- _Listed records_
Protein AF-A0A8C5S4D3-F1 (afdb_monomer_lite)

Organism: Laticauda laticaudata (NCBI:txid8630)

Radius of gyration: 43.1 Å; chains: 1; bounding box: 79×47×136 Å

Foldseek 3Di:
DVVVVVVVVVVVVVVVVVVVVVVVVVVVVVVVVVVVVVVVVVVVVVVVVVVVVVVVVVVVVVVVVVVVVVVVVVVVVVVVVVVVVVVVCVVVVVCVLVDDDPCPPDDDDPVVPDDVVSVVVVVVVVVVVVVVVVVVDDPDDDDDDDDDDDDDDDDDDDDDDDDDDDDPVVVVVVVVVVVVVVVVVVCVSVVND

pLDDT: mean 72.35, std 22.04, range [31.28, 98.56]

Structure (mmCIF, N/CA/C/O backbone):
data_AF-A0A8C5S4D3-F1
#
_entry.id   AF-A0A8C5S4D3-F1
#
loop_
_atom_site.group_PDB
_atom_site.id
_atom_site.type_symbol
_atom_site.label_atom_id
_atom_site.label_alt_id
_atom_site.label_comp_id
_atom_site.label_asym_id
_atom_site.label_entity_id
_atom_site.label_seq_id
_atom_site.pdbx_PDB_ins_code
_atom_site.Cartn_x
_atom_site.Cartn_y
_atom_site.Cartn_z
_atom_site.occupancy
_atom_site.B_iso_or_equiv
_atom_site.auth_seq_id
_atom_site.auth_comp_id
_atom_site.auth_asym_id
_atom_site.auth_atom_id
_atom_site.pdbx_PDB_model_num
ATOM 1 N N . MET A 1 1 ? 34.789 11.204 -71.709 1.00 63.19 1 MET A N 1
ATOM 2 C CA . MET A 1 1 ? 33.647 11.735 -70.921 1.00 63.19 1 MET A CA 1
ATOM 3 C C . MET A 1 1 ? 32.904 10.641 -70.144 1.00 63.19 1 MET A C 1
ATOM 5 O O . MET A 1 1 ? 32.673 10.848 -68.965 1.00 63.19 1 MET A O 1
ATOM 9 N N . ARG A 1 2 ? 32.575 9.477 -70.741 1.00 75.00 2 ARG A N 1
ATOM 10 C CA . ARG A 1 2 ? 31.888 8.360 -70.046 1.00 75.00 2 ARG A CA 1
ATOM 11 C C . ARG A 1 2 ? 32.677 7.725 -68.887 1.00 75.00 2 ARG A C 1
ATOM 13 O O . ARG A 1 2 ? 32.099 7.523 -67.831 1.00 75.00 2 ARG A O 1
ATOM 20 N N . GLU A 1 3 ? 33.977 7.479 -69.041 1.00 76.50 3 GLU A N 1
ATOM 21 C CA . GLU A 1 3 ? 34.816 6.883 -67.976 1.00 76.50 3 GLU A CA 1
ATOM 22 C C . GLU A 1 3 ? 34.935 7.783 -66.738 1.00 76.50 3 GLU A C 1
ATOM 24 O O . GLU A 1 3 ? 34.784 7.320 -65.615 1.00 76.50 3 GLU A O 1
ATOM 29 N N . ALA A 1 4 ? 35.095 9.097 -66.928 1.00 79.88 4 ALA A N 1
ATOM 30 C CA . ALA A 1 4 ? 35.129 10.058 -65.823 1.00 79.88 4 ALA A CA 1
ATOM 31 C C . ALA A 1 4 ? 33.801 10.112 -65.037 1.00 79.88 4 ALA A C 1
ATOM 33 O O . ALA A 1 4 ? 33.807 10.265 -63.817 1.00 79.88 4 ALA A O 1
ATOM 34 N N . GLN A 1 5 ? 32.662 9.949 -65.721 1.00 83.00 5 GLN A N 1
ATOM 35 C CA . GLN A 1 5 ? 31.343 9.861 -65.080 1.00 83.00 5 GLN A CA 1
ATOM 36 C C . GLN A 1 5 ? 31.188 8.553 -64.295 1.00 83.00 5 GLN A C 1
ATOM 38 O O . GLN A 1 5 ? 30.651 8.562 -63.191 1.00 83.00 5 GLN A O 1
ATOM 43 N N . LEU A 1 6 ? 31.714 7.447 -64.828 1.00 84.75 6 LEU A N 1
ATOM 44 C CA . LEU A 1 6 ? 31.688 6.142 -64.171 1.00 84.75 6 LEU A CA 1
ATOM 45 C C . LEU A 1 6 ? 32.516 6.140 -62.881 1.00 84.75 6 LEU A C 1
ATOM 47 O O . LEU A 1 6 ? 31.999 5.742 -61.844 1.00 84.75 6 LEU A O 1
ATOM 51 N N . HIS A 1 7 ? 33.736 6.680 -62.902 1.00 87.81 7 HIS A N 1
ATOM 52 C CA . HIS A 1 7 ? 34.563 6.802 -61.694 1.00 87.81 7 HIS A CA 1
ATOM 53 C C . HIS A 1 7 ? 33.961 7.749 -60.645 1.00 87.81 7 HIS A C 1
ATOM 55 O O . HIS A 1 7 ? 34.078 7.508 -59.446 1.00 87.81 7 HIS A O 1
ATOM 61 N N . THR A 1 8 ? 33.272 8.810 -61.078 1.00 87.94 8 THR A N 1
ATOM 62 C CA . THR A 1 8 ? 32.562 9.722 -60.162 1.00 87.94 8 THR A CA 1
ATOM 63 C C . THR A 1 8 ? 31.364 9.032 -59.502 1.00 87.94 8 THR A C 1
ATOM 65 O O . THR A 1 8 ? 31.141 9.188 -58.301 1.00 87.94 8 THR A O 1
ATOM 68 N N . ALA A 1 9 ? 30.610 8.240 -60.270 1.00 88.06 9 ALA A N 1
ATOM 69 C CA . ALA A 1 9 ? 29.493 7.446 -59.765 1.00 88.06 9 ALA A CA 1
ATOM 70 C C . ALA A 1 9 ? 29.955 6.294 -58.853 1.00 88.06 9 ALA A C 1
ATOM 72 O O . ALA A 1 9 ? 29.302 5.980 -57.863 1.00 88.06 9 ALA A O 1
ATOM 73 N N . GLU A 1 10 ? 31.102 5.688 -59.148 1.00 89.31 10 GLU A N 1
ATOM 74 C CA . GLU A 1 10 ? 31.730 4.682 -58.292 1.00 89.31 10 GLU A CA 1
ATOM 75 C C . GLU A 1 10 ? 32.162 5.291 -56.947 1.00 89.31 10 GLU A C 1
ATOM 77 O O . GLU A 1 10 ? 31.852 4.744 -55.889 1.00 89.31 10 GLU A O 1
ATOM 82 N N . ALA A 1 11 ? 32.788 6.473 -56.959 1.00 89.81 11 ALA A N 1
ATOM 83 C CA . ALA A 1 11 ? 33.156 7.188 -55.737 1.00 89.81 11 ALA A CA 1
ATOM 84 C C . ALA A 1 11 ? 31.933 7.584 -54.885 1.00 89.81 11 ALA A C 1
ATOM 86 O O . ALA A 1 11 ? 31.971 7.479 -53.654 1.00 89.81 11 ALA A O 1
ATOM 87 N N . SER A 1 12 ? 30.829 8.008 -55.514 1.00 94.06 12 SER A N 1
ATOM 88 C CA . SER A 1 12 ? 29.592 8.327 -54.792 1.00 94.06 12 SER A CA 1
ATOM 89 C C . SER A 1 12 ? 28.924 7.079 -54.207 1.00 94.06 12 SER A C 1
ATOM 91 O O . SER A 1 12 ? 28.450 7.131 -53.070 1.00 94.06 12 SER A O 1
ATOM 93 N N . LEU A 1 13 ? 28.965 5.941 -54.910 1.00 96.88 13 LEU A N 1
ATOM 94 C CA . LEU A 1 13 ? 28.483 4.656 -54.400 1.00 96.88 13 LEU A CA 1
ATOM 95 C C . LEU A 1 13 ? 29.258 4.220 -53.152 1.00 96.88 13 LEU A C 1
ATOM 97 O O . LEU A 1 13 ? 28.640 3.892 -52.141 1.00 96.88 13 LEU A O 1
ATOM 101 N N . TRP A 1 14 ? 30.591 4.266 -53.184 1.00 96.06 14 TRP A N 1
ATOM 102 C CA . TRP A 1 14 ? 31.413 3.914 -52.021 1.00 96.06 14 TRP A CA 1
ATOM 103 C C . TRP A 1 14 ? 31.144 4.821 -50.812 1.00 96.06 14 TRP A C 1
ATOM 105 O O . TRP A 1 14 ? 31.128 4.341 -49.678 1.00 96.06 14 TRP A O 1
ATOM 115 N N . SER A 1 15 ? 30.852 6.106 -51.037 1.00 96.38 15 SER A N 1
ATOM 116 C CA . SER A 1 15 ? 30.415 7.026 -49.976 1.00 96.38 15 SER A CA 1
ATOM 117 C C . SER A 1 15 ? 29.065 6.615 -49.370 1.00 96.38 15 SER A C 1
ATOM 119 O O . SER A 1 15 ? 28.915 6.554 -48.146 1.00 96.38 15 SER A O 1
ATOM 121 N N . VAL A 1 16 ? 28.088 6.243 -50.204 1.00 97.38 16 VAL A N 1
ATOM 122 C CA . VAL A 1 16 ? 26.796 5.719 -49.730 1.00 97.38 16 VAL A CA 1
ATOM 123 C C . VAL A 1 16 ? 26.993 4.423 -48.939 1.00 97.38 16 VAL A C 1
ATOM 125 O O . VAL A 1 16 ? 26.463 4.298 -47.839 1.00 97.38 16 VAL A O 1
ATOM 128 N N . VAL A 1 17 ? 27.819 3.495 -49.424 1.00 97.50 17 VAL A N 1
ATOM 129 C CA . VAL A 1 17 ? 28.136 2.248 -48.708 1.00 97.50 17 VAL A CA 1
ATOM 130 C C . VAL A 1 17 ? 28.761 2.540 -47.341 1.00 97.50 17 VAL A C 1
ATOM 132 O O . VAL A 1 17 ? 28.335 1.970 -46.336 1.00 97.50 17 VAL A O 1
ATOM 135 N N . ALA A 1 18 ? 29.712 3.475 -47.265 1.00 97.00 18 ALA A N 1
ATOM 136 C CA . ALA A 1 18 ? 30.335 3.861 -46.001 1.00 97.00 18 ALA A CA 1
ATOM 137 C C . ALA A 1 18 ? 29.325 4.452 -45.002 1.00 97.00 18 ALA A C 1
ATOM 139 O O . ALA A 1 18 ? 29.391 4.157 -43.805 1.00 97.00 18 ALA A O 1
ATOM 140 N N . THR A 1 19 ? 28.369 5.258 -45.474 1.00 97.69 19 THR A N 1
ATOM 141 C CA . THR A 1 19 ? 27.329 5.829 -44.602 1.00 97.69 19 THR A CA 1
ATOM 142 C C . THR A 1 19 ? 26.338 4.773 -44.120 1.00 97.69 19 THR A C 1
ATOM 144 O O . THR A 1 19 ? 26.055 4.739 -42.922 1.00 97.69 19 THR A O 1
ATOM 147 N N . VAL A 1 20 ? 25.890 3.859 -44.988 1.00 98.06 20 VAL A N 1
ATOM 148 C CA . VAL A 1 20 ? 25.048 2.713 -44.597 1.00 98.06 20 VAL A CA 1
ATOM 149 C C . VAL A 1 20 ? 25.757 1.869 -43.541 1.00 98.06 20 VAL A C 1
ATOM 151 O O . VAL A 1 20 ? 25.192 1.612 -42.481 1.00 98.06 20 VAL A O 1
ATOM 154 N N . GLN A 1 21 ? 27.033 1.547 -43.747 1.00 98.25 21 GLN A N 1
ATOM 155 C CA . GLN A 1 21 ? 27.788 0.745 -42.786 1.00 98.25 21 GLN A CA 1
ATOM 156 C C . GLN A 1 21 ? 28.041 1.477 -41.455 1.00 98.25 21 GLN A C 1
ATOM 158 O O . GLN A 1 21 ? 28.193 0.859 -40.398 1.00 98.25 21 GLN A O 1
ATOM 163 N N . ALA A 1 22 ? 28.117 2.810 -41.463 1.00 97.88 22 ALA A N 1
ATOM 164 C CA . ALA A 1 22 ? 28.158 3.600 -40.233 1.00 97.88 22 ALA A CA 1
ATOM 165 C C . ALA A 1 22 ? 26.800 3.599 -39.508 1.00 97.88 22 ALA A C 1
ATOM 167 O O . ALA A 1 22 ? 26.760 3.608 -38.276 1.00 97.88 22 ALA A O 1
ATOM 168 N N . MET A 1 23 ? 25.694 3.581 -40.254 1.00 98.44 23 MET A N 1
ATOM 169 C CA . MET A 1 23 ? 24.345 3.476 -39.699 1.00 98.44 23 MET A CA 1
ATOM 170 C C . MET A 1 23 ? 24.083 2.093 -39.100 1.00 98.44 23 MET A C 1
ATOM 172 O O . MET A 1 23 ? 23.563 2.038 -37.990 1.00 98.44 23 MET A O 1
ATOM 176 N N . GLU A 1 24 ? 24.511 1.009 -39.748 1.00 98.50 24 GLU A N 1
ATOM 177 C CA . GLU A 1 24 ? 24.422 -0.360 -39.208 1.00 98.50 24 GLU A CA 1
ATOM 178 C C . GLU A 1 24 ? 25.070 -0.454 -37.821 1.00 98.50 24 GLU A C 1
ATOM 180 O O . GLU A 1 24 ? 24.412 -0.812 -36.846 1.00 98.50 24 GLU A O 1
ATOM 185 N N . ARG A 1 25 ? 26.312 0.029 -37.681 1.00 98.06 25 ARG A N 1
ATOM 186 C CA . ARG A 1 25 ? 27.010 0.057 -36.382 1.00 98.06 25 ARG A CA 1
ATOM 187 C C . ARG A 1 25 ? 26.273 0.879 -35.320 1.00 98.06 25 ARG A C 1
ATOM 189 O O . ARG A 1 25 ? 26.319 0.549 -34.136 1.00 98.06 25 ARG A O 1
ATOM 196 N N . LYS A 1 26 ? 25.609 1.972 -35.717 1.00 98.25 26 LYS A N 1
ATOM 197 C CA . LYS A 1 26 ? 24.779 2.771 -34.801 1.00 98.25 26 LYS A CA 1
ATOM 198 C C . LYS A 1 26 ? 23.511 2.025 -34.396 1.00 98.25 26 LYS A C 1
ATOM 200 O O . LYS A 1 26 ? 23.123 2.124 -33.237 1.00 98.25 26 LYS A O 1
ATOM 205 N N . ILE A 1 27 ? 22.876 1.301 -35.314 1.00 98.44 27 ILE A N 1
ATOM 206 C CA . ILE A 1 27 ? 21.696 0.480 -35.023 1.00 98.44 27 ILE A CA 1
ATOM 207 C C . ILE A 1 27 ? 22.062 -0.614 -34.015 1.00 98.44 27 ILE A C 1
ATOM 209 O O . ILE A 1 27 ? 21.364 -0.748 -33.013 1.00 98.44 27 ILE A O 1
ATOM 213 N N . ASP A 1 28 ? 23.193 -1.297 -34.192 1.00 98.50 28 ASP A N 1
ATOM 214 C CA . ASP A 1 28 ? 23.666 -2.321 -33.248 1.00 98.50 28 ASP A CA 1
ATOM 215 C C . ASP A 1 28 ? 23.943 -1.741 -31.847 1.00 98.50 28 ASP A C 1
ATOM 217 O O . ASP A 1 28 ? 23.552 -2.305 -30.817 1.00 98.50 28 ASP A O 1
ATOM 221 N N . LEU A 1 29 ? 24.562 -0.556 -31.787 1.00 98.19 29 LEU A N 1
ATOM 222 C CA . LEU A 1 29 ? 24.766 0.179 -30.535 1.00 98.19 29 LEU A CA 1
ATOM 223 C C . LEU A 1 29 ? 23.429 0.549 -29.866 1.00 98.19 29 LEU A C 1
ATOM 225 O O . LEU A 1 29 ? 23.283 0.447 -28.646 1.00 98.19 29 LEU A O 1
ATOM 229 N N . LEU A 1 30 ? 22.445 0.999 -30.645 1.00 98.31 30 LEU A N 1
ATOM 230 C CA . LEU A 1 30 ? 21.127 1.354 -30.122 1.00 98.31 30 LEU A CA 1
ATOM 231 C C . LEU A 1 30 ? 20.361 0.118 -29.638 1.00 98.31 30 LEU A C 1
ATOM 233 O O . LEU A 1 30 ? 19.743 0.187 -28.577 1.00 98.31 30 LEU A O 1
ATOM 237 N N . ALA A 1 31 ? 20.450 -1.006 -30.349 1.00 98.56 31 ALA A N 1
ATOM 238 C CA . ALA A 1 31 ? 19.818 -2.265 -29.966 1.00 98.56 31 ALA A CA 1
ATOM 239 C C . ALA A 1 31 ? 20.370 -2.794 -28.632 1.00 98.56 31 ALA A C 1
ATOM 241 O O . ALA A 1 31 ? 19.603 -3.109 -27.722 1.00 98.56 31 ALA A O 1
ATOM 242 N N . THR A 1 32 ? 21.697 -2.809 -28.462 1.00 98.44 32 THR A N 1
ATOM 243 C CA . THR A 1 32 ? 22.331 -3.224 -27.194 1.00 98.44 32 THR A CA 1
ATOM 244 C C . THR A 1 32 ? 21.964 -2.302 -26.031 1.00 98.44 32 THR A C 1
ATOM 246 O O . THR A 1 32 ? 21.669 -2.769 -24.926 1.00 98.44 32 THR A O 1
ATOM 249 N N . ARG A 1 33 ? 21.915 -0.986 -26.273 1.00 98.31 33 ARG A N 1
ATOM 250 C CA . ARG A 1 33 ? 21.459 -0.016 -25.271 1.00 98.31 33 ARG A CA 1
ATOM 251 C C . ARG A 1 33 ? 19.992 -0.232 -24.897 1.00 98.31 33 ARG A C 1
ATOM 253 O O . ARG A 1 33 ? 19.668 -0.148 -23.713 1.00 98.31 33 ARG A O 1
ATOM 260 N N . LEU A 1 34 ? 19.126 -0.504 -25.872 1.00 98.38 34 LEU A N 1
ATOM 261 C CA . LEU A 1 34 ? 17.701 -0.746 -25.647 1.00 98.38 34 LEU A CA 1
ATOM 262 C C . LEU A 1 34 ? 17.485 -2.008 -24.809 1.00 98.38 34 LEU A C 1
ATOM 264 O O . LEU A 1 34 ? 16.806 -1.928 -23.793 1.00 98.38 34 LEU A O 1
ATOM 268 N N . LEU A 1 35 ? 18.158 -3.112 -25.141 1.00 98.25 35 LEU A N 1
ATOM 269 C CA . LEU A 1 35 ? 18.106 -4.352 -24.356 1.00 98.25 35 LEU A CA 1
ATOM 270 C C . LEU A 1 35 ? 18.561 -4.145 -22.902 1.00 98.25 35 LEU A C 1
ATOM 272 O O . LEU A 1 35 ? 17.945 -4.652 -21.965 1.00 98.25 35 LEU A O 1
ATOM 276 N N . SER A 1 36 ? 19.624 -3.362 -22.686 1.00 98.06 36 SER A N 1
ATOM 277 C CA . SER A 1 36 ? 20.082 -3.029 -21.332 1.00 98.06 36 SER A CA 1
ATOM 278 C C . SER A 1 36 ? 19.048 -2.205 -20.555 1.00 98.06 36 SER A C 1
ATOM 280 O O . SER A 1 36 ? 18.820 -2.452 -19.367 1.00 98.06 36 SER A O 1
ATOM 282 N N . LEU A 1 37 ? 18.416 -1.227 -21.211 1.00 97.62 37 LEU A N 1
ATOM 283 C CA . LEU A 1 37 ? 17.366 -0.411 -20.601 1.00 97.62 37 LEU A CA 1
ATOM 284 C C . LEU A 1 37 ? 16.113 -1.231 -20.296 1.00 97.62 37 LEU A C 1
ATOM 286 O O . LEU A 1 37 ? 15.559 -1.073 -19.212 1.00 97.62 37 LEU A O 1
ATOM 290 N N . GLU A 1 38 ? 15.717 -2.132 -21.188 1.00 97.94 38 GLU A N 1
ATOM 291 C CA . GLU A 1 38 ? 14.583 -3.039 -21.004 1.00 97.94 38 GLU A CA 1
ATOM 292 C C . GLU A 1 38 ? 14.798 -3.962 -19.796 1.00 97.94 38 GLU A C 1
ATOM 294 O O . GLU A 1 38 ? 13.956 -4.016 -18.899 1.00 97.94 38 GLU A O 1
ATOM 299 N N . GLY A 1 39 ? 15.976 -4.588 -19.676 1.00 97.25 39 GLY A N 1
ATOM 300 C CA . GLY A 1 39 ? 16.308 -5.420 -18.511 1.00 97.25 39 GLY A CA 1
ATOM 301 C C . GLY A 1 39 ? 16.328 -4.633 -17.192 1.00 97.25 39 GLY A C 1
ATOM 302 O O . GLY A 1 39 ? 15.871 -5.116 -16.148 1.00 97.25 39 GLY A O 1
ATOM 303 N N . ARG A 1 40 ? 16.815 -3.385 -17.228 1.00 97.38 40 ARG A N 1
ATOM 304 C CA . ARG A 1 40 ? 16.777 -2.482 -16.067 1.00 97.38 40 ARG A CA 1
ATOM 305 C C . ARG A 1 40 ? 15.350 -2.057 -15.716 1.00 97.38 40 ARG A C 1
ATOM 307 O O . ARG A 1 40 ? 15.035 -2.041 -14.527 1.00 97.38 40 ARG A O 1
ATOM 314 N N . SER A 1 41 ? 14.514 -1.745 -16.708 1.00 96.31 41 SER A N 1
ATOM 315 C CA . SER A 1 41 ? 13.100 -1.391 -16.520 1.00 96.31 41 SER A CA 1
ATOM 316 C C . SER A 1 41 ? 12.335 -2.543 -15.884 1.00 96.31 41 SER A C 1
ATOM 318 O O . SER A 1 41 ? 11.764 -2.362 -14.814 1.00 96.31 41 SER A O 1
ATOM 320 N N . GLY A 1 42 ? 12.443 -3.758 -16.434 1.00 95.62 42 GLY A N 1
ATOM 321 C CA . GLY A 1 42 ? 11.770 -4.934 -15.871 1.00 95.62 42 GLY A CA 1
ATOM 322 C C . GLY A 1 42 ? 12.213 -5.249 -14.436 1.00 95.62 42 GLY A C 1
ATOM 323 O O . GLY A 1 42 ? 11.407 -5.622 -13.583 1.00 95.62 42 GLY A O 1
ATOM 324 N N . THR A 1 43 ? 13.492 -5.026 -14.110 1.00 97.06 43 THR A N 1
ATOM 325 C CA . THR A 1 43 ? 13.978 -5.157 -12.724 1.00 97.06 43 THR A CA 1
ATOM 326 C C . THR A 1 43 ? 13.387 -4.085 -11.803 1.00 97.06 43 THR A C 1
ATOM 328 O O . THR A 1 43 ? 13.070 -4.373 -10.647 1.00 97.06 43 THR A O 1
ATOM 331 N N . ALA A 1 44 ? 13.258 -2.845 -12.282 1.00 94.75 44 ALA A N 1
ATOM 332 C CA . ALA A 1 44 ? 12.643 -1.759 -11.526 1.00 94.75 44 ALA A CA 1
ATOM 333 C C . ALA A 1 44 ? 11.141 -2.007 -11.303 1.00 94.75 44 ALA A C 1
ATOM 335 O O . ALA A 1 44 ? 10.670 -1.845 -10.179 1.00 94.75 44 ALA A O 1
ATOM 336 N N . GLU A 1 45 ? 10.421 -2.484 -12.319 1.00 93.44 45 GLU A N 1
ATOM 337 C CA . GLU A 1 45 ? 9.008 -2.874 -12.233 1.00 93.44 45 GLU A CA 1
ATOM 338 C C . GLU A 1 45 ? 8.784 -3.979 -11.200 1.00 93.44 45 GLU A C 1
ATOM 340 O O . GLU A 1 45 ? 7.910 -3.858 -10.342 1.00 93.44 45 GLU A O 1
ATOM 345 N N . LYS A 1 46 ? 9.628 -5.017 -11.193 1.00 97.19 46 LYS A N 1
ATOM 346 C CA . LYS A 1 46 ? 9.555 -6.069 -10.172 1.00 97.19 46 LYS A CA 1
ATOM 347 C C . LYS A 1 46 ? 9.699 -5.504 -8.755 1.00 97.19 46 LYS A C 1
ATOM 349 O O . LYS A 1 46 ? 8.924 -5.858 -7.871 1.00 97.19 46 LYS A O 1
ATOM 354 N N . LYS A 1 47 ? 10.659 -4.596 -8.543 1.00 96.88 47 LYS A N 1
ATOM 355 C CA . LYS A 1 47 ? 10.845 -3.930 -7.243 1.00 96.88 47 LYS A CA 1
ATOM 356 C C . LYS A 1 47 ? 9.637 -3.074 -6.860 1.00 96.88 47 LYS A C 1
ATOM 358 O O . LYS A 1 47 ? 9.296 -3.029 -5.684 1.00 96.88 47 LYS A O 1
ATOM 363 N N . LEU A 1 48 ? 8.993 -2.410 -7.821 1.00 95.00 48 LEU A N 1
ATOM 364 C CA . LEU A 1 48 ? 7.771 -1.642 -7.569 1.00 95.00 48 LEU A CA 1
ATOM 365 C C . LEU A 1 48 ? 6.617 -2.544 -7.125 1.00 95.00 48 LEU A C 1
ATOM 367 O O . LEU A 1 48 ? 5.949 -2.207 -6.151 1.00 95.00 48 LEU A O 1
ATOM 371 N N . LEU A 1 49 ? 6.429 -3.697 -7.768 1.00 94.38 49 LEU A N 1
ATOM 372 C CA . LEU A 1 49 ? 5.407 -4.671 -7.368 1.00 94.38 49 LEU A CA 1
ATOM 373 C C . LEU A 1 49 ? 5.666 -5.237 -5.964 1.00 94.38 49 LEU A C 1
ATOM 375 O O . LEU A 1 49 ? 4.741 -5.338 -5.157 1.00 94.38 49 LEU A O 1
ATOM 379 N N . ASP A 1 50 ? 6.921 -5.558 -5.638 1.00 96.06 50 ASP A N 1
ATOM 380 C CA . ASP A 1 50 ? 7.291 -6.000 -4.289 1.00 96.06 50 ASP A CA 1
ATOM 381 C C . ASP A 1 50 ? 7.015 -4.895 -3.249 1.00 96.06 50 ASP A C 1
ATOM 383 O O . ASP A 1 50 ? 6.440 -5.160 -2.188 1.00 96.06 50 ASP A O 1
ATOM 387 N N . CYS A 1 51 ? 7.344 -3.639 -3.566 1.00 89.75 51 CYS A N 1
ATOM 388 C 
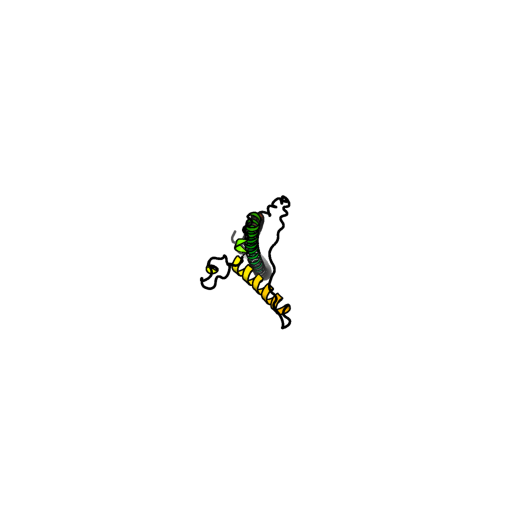CA . CYS A 1 51 ? 7.005 -2.486 -2.731 1.00 89.75 51 CYS A CA 1
ATOM 389 C C . CYS A 1 51 ? 5.485 -2.332 -2.548 1.00 89.75 51 CYS A C 1
ATOM 391 O O . CYS A 1 51 ? 5.033 -2.177 -1.414 1.00 89.75 51 CYS A O 1
ATOM 393 N N . GLU A 1 52 ? 4.688 -2.421 -3.616 1.00 91.69 52 GLU A N 1
ATOM 394 C CA . GLU A 1 52 ? 3.219 -2.346 -3.558 1.00 91.69 52 GLU A CA 1
ATOM 395 C C . GLU A 1 52 ? 2.637 -3.441 -2.657 1.00 91.69 52 GLU A C 1
ATOM 397 O O . GLU A 1 52 ? 1.802 -3.164 -1.792 1.00 91.69 52 GLU A O 1
ATOM 402 N N . LYS A 1 53 ? 3.147 -4.670 -2.779 1.00 95.38 53 LYS A N 1
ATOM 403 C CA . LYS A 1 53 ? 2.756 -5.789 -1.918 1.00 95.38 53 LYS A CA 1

- _Your task_
Write out exactly the lines from the line holding "ATOM 397 O O" through the last line of the data, and nothing besides those lines.

- _Result of this exercise_
ATOM 397 O O . GLU A 1 52 ? 1.802 -3.164 -1.792 1.00 91.69 52 GLU A O 1
ATOM 402 N N . LYS A 1 53 ? 3.147 -4.670 -2.779 1.00 95.38 53 LYS A N 1
ATOM 403 C CA . LYS A 1 53 ? 2.756 -5.789 -1.918 1.00 95.38 53 LYS A CA 1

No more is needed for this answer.